Мировая история в легендах и мифах - Карина Кокрэлл
Шрифт:
Интервал:
Дидакты Магнавры учили его многим мудреным словам, еще больше слов он узнавал из книг, но вот это слово, «оскопить», — хотя и слышал где-то раньше, но точного значения не помнил.
— У тебя совершенно варварский выговор, этериарх, — сказал мальчишка, не оборачиваясь. Он шел впереди, этериарх — на шаг сзади.
Хелгар-Феодор, наоборот, считал, что греческий выговор его не так уж плох.
— Какой есть!
— Ты должен говорить: «Какой есть, Порфирогенитус Василевс».
— Какой есть, Порфирогенитус Василевс, — грубовато повторил Феодор. — Я ведь что сказать хотел… Тебе сейчас… перед тем как… хозяйство отрезать, вина дадут. Не так больно…

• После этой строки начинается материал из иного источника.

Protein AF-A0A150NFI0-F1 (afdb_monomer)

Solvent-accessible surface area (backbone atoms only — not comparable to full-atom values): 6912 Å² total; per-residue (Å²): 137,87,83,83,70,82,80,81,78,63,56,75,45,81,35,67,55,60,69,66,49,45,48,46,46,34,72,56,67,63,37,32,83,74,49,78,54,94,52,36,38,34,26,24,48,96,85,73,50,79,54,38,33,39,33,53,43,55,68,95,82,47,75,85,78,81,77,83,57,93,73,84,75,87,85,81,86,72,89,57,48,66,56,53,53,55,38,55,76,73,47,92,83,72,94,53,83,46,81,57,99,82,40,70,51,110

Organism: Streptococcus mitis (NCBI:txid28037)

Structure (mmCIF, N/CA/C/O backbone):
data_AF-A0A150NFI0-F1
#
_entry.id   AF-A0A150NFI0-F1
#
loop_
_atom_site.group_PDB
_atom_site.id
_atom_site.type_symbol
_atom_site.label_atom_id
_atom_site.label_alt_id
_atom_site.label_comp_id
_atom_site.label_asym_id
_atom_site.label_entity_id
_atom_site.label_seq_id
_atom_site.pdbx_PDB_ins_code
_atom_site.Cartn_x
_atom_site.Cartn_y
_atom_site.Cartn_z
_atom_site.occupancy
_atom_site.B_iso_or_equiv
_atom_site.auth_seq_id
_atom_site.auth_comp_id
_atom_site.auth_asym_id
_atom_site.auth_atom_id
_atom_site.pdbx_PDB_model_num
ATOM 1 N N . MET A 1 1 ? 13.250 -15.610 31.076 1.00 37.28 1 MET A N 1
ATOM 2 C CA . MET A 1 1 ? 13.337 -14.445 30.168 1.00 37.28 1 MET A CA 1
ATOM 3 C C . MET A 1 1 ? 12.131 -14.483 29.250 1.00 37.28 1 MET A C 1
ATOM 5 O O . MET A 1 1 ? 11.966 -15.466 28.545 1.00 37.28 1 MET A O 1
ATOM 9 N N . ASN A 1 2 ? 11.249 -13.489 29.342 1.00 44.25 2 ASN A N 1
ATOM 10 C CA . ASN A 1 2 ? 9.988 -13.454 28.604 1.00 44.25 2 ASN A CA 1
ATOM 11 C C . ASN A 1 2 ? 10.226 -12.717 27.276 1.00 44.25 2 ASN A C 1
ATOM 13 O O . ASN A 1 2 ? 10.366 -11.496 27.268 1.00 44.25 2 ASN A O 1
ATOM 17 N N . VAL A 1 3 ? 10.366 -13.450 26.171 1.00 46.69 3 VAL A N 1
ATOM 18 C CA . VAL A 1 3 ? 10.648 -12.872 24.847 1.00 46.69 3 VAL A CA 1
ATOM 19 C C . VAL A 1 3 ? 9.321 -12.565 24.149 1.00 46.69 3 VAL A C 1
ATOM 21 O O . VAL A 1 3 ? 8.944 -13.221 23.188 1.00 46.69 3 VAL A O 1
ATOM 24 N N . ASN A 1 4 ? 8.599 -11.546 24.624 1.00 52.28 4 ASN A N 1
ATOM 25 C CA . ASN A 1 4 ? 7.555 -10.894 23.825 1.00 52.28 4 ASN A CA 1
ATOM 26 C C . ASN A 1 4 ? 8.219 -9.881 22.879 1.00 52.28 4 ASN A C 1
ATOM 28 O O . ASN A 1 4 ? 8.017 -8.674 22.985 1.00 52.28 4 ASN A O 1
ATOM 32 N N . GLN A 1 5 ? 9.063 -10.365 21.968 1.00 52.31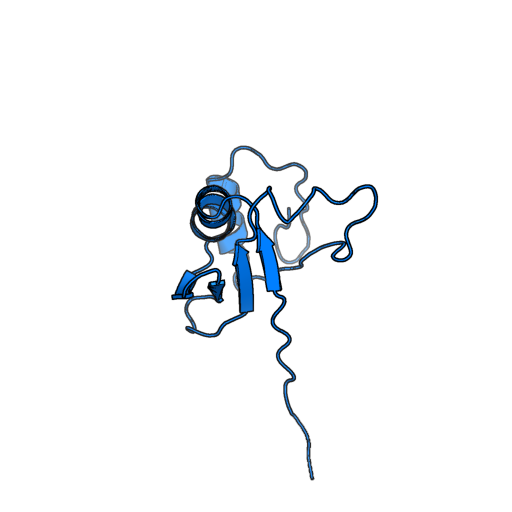 5 GLN A N 1
ATOM 33 C CA . GLN A 1 5 ? 9.496 -9.550 20.839 1.00 52.31 5 GLN A CA 1
ATOM 34 C C . GLN A 1 5 ? 8.396 -9.622 19.785 1.00 52.31 5 GLN A C 1
ATOM 36 O O . GLN A 1 5 ? 8.241 -10.633 19.103 1.00 52.31 5 GLN A O 1
ATOM 41 N N . ILE A 1 6 ? 7.613 -8.551 19.656 1.00 62.28 6 ILE A N 1
ATOM 42 C CA . ILE A 1 6 ? 6.766 -8.363 18.478 1.00 62.28 6 ILE A CA 1
ATOM 43 C C . ILE A 1 6 ? 7.721 -8.237 17.288 1.00 62.28 6 ILE A C 1
ATOM 45 O O . ILE A 1 6 ? 8.292 -7.173 17.049 1.00 62.28 6 ILE A O 1
ATOM 49 N N . VAL A 1 7 ? 7.936 -9.335 16.562 1.00 64.44 7 VAL A N 1
ATOM 50 C CA . VAL A 1 7 ? 8.681 -9.316 15.302 1.00 64.44 7 VAL A CA 1
ATOM 51 C C . VAL A 1 7 ? 7.800 -8.603 14.285 1.00 64.44 7 VAL A C 1
ATOM 53 O O . VAL A 1 7 ? 6.863 -9.176 13.729 1.00 64.44 7 VAL A O 1
ATOM 56 N N . ARG A 1 8 ? 8.063 -7.313 14.075 1.00 84.81 8 ARG A N 1
ATOM 57 C CA . ARG A 1 8 ? 7.435 -6.549 13.000 1.00 84.81 8 ARG A CA 1
ATOM 58 C C . ARG A 1 8 ? 8.089 -6.955 11.685 1.00 84.81 8 ARG A C 1
ATOM 60 O O . ARG A 1 8 ? 9.287 -6.771 11.508 1.00 84.81 8 ARG A O 1
ATOM 67 N N . ILE A 1 9 ? 7.297 -7.502 10.771 1.00 93.69 9 ILE A N 1
ATOM 68 C CA . ILE A 1 9 ? 7.746 -7.853 9.423 1.00 93.69 9 ILE A CA 1
ATOM 69 C C . ILE A 1 9 ? 7.312 -6.731 8.488 1.00 93.69 9 ILE A C 1
ATOM 71 O O . ILE A 1 9 ? 6.117 -6.469 8.359 1.00 93.69 9 ILE A O 1
ATOM 75 N N . ILE A 1 10 ? 8.280 -6.086 7.841 1.00 96.50 10 ILE A N 1
ATOM 76 C CA . ILE A 1 10 ? 8.041 -5.004 6.887 1.00 96.50 10 ILE A CA 1
ATOM 77 C C . ILE A 1 10 ? 8.389 -5.534 5.491 1.00 96.50 10 ILE A C 1
ATOM 79 O O . ILE A 1 10 ? 9.562 -5.790 5.213 1.00 96.50 10 ILE A O 1
ATOM 83 N N . PRO A 1 11 ? 7.399 -5.780 4.614 1.00 97.69 11 PRO A N 1
ATOM 84 C CA . PRO A 1 11 ? 7.670 -6.250 3.264 1.00 97.69 11 PRO A CA 1
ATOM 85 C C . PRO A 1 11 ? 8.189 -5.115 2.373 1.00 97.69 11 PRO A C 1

Операцию эту константинопольские лекари выполняли довольно часто, несмотря на то, что даже сильные и здоровые болели после этого долго, а те, кто послабее, — часто умирали от горячки. Однако среди константинопольских аристократов не уменьшалось желающих оскопить своих младших сыновей (старших оставляли для продолжения рода). Скопцы-аристократы обычно делали прекрасную карьеру при дворе, здесь их предпочитали: считалось, что, свободные от плотских желаний и привязанности к собственной семье, они целиком посвящают себя делу.
Мальчишка остановился:
— Хозяйство… отрезать? Почему?
— Повеление твоего дяди, василевса Александра. Оскопить — это значит… избавить тебя от всего твоего мужского… хозяйства, игемон Константин… Туда и идем, к Зарме… Вот оно как… — вздохнул начальник дворцовой стражи.

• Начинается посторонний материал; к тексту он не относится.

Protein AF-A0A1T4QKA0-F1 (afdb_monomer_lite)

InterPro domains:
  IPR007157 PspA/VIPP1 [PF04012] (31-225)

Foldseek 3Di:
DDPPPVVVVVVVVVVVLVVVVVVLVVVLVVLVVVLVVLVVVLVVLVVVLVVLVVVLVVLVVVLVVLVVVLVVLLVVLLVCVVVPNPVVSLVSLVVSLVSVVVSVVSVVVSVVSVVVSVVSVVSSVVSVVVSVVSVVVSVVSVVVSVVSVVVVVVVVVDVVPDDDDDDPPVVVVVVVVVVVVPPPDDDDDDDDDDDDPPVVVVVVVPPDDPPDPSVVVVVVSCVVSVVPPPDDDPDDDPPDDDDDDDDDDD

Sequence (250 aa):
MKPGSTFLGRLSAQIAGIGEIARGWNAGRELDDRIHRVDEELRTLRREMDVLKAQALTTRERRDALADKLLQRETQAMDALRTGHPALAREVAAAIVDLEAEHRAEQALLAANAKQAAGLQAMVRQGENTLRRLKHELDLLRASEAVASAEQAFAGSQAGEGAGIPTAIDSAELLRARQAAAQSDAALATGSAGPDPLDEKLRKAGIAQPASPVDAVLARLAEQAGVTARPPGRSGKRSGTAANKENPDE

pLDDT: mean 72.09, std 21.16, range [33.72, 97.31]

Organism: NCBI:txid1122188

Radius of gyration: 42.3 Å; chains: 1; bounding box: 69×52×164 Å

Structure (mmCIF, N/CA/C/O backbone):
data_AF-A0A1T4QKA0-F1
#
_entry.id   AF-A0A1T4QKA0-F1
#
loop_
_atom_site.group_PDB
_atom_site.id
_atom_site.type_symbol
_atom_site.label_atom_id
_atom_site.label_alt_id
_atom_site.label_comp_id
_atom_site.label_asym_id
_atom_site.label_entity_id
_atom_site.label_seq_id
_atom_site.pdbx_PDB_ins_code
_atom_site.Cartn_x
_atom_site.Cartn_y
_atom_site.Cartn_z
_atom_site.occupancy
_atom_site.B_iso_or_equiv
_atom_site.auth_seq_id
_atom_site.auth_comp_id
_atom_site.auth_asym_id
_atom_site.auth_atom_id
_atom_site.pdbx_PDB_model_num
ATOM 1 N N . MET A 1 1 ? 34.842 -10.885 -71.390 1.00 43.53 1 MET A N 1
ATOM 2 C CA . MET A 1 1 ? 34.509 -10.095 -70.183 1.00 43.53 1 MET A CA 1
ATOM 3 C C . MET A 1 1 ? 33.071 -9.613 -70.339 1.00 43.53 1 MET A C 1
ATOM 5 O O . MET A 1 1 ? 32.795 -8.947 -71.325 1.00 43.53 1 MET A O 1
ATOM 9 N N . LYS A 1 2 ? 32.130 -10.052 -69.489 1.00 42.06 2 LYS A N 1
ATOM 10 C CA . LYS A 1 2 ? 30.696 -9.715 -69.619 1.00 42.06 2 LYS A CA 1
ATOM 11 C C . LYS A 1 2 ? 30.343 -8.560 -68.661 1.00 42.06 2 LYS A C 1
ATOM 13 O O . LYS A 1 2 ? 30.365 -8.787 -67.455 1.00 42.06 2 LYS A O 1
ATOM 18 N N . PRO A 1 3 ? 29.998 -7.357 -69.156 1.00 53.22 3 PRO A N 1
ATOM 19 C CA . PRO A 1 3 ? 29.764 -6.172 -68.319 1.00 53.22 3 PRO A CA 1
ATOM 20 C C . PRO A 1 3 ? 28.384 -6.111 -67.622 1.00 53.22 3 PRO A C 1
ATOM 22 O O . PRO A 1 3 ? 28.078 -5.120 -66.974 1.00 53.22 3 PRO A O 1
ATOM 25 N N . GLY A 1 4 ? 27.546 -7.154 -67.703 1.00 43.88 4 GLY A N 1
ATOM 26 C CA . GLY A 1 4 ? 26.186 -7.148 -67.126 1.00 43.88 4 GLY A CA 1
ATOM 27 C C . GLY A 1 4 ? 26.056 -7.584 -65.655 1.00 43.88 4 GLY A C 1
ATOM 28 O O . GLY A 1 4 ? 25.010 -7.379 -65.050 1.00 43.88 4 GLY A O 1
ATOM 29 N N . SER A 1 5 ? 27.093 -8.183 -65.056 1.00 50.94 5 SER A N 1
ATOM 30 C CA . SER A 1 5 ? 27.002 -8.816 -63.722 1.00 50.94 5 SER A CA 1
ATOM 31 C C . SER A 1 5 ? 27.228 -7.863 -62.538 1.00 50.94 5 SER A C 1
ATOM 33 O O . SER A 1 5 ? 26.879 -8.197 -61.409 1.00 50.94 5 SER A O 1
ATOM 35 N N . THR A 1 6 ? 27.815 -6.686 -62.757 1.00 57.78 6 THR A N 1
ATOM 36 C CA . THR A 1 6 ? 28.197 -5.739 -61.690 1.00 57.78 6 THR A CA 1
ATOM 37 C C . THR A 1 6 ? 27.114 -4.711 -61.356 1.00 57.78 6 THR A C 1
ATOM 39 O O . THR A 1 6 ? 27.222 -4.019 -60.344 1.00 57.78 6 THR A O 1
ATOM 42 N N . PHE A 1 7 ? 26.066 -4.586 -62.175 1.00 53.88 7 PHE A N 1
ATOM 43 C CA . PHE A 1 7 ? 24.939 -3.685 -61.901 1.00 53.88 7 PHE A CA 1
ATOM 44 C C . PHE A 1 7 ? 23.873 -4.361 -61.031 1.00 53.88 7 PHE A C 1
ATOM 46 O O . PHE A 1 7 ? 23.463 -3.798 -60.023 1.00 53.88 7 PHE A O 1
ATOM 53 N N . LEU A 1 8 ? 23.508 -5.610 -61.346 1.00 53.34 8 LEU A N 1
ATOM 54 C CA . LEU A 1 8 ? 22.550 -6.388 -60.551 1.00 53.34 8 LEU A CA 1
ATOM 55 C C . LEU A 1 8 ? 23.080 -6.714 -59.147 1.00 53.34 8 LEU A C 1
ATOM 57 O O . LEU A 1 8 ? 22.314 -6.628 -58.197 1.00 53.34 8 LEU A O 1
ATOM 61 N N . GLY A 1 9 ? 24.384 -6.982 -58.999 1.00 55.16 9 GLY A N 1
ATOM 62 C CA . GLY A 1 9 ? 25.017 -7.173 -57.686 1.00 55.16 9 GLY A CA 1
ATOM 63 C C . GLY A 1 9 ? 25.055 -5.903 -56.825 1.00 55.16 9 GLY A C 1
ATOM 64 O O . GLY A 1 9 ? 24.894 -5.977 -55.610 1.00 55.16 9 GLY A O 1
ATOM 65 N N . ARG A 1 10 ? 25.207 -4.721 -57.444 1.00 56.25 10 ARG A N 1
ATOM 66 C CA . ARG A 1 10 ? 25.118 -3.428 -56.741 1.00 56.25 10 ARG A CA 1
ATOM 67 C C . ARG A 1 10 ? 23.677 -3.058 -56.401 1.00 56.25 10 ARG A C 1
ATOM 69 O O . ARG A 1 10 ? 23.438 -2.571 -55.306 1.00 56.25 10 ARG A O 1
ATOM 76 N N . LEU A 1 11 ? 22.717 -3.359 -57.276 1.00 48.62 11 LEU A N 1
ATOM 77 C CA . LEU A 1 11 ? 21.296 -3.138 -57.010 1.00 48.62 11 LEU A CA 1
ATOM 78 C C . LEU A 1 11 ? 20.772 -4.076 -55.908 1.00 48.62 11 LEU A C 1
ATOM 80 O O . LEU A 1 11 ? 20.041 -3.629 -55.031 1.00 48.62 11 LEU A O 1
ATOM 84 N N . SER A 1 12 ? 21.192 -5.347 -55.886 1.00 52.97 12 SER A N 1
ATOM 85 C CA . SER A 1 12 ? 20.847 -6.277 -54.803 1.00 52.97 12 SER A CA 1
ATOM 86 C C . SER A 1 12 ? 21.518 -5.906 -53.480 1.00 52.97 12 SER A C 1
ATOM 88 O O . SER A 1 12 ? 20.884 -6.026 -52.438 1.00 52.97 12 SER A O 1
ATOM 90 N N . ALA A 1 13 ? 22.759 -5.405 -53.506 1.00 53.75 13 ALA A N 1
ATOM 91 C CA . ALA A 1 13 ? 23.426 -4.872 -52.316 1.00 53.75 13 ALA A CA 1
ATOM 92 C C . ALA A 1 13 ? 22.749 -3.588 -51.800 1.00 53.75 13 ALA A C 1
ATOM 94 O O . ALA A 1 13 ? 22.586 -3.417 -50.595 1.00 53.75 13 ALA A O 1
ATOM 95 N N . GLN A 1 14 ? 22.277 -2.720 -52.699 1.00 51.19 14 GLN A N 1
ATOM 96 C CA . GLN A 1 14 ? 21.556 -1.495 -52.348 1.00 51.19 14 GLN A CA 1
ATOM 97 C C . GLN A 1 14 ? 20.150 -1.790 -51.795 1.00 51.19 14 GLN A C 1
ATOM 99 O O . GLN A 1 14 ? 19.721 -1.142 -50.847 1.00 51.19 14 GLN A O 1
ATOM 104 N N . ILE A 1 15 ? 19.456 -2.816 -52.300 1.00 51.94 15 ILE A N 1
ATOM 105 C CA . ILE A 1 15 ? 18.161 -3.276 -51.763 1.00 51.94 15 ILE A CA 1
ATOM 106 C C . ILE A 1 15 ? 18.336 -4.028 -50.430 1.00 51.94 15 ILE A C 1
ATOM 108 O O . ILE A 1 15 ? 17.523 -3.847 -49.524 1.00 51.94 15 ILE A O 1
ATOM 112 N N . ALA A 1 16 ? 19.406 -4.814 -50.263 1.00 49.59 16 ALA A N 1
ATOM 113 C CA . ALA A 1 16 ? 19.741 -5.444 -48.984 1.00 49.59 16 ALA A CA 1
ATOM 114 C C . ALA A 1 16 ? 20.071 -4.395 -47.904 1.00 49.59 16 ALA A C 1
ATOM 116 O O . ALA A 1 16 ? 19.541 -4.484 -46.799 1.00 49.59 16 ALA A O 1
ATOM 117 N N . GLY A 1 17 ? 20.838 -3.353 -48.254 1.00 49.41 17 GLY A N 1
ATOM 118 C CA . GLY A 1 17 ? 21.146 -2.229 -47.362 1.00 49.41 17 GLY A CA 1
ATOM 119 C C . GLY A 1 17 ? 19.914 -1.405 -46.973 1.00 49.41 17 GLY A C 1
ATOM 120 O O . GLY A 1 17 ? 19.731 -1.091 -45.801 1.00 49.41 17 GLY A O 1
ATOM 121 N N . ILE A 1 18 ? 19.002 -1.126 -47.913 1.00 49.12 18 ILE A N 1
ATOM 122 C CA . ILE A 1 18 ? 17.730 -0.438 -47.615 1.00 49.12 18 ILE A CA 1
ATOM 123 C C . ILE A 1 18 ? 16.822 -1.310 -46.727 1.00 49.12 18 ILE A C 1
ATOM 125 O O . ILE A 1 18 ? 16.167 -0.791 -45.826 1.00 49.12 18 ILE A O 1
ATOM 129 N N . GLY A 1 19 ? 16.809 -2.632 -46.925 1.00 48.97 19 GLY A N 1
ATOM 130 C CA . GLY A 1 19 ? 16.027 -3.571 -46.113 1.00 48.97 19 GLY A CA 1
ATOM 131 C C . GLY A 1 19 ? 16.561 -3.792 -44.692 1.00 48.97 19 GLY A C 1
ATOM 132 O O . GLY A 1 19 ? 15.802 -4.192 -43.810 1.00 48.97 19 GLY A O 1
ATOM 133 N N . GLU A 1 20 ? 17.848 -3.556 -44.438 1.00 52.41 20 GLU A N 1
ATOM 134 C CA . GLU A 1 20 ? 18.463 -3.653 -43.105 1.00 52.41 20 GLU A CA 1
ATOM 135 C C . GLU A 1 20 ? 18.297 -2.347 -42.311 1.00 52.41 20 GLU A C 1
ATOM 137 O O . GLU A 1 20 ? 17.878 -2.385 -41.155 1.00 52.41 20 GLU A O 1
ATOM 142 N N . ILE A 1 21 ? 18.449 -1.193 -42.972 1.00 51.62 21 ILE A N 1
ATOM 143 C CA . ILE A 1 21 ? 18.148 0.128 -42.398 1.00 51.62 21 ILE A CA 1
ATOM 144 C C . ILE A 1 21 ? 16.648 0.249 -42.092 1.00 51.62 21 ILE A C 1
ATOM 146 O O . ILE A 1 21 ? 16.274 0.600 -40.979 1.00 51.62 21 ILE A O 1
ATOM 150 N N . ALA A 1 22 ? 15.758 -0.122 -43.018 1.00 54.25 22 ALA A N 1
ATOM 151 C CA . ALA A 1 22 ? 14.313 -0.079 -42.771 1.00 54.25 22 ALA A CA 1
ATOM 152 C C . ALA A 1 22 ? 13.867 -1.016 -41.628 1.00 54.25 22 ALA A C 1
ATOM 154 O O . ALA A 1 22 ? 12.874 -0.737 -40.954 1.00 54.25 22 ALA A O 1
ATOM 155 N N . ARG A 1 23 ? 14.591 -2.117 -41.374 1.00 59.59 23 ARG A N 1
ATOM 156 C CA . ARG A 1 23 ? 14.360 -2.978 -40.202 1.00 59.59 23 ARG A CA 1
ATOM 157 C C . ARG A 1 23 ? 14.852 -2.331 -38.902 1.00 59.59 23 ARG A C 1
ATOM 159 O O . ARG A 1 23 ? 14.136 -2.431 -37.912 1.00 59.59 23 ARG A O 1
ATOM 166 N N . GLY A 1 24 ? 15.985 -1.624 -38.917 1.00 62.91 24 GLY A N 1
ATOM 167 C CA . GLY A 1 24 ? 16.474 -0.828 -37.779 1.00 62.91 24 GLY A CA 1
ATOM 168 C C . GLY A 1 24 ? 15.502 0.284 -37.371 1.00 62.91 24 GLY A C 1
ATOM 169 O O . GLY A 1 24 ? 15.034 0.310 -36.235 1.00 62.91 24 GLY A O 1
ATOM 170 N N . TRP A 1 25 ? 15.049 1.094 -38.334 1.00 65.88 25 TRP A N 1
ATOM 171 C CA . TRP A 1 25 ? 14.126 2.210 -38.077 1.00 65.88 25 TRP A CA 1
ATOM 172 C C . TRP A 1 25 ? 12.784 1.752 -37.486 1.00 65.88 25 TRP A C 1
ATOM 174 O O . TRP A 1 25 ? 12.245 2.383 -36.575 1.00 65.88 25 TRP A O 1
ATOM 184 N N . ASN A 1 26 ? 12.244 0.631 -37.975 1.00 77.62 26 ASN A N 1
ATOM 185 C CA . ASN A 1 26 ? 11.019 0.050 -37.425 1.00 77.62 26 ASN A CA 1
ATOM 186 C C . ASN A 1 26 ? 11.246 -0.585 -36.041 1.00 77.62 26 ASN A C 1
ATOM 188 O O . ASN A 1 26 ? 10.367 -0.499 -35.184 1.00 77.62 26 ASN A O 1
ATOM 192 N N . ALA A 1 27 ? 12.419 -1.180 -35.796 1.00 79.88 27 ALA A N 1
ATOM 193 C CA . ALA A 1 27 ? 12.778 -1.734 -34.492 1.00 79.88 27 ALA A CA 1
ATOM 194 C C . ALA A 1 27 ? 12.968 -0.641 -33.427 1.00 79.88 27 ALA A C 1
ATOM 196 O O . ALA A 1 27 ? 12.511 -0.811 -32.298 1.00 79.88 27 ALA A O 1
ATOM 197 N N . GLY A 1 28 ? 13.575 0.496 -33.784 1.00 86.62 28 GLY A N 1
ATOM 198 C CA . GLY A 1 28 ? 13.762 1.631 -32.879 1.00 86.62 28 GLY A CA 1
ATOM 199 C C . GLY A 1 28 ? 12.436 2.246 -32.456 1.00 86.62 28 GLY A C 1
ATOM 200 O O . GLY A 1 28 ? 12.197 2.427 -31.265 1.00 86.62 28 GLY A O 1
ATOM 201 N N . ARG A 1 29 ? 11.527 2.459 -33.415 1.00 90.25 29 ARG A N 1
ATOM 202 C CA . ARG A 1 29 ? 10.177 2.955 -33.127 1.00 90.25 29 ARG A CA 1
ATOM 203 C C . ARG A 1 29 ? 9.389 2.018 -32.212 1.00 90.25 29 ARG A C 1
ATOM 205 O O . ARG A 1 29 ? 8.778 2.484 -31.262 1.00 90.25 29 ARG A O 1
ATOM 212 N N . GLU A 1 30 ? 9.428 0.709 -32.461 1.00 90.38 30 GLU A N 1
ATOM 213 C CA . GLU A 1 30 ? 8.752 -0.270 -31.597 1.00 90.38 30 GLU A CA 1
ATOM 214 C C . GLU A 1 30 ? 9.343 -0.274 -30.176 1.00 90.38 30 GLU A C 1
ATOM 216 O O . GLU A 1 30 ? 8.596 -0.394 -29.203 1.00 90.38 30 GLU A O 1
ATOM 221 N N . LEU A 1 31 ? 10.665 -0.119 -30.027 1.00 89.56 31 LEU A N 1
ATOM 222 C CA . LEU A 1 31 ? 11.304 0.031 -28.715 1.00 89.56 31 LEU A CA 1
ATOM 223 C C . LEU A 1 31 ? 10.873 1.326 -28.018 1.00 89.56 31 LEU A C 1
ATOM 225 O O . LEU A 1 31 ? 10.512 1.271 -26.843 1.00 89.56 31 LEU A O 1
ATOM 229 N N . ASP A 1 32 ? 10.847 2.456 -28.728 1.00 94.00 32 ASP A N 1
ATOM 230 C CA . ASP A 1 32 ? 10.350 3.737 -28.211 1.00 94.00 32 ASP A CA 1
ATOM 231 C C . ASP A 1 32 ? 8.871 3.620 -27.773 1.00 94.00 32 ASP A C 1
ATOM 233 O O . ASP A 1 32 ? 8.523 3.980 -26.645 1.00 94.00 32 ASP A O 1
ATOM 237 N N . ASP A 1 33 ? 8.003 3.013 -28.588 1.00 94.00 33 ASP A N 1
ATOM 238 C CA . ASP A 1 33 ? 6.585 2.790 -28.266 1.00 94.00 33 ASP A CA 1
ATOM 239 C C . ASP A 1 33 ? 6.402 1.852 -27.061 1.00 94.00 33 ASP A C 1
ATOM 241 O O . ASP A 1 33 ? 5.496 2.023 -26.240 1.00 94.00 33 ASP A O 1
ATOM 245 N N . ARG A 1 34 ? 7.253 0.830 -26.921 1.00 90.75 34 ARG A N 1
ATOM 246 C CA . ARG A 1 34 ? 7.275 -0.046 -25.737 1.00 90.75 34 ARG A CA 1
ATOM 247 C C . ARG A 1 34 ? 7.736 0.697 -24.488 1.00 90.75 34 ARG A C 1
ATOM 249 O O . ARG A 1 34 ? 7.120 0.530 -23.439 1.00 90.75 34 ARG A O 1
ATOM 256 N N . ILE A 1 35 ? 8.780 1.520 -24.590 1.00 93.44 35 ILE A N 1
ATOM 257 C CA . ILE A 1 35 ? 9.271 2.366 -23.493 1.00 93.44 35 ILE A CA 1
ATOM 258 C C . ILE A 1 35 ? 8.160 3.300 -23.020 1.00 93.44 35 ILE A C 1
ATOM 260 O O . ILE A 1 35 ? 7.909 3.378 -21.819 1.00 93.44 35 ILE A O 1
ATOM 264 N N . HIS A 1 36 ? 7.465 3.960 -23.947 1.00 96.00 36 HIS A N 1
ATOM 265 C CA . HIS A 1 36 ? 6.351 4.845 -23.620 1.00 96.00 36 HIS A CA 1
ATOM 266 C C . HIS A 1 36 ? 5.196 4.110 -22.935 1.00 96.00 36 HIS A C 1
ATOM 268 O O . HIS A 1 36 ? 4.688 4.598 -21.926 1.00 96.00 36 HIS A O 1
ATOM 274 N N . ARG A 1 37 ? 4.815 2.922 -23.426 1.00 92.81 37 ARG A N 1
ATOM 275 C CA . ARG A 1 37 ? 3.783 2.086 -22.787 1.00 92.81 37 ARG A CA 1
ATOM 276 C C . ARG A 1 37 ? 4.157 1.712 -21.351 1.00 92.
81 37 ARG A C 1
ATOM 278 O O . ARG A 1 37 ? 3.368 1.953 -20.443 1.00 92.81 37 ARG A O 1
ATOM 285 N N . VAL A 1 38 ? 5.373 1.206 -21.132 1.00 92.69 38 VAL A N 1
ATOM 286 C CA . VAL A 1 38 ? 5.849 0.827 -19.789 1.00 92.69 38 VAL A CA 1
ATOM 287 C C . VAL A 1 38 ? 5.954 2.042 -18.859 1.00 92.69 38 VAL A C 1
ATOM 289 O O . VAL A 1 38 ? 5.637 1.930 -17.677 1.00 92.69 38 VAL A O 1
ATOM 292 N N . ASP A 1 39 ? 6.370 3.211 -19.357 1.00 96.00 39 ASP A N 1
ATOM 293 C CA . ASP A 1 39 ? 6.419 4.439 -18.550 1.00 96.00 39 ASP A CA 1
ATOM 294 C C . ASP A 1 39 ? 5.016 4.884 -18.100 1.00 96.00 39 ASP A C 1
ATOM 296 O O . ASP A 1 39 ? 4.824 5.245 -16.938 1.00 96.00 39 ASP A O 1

Побледнев, Константин повернулся и медленно, как лунатик, продолжил путь по бесконечным гулким пустым залам и коридорам. Ноги его заплетались. Феодор тоже замедлил шаг. Наконец мальчишка остановился, обернулся и поднял на этерарха полные слез глаза.
— Я тоже ведь император, как и дядя, даже больше, чем он — я Порфирородный, а он — нет! Поэтому повелеваю тебе, этериарх, выполнять теперь мой приказ: меня не… скопить… так как это все же может быть ужасно больно. А отвести меня к маме, императрице!
Они стояли друг против друга — гигант Феодор и щуплый мальчик, кусавший дрожащие губы и изо всех сил старавшийся «царственно», повыше держать голову, иначе вытекли бы и побежали по щеке предательские слезы.
— Я не видел ма… игемону Зою много дней, и мне не сообщают, где она. Ее нужно оповестить о том, что… что со мной хотят сделать! Она вмешается и не позволит. — Слезы так и норовили переполнить глаза и стечь по щеке.
Феодор молчал.
— Твой василевс приказывает тебе…
По щеке уже вовсю ползла цепочка предательских капель. Уже без смешной своей спеси Константин взмолился:
— Прошу тебя! Во имя Бога, этериарх! Отведи меня к ней!
«Глупый младенец, — думает, будто его несчастная опальная мать или его титул имеют какую-то силу!»
— Мне дан был приказ императором Александром, — строго и немного задумчиво, словно не мальчишке, а себе сказал Феодор. И мысленно прибавил в адрес старшего игемона длинное славянское ругательство. Над мыслями этериарха не имел власти никакой император.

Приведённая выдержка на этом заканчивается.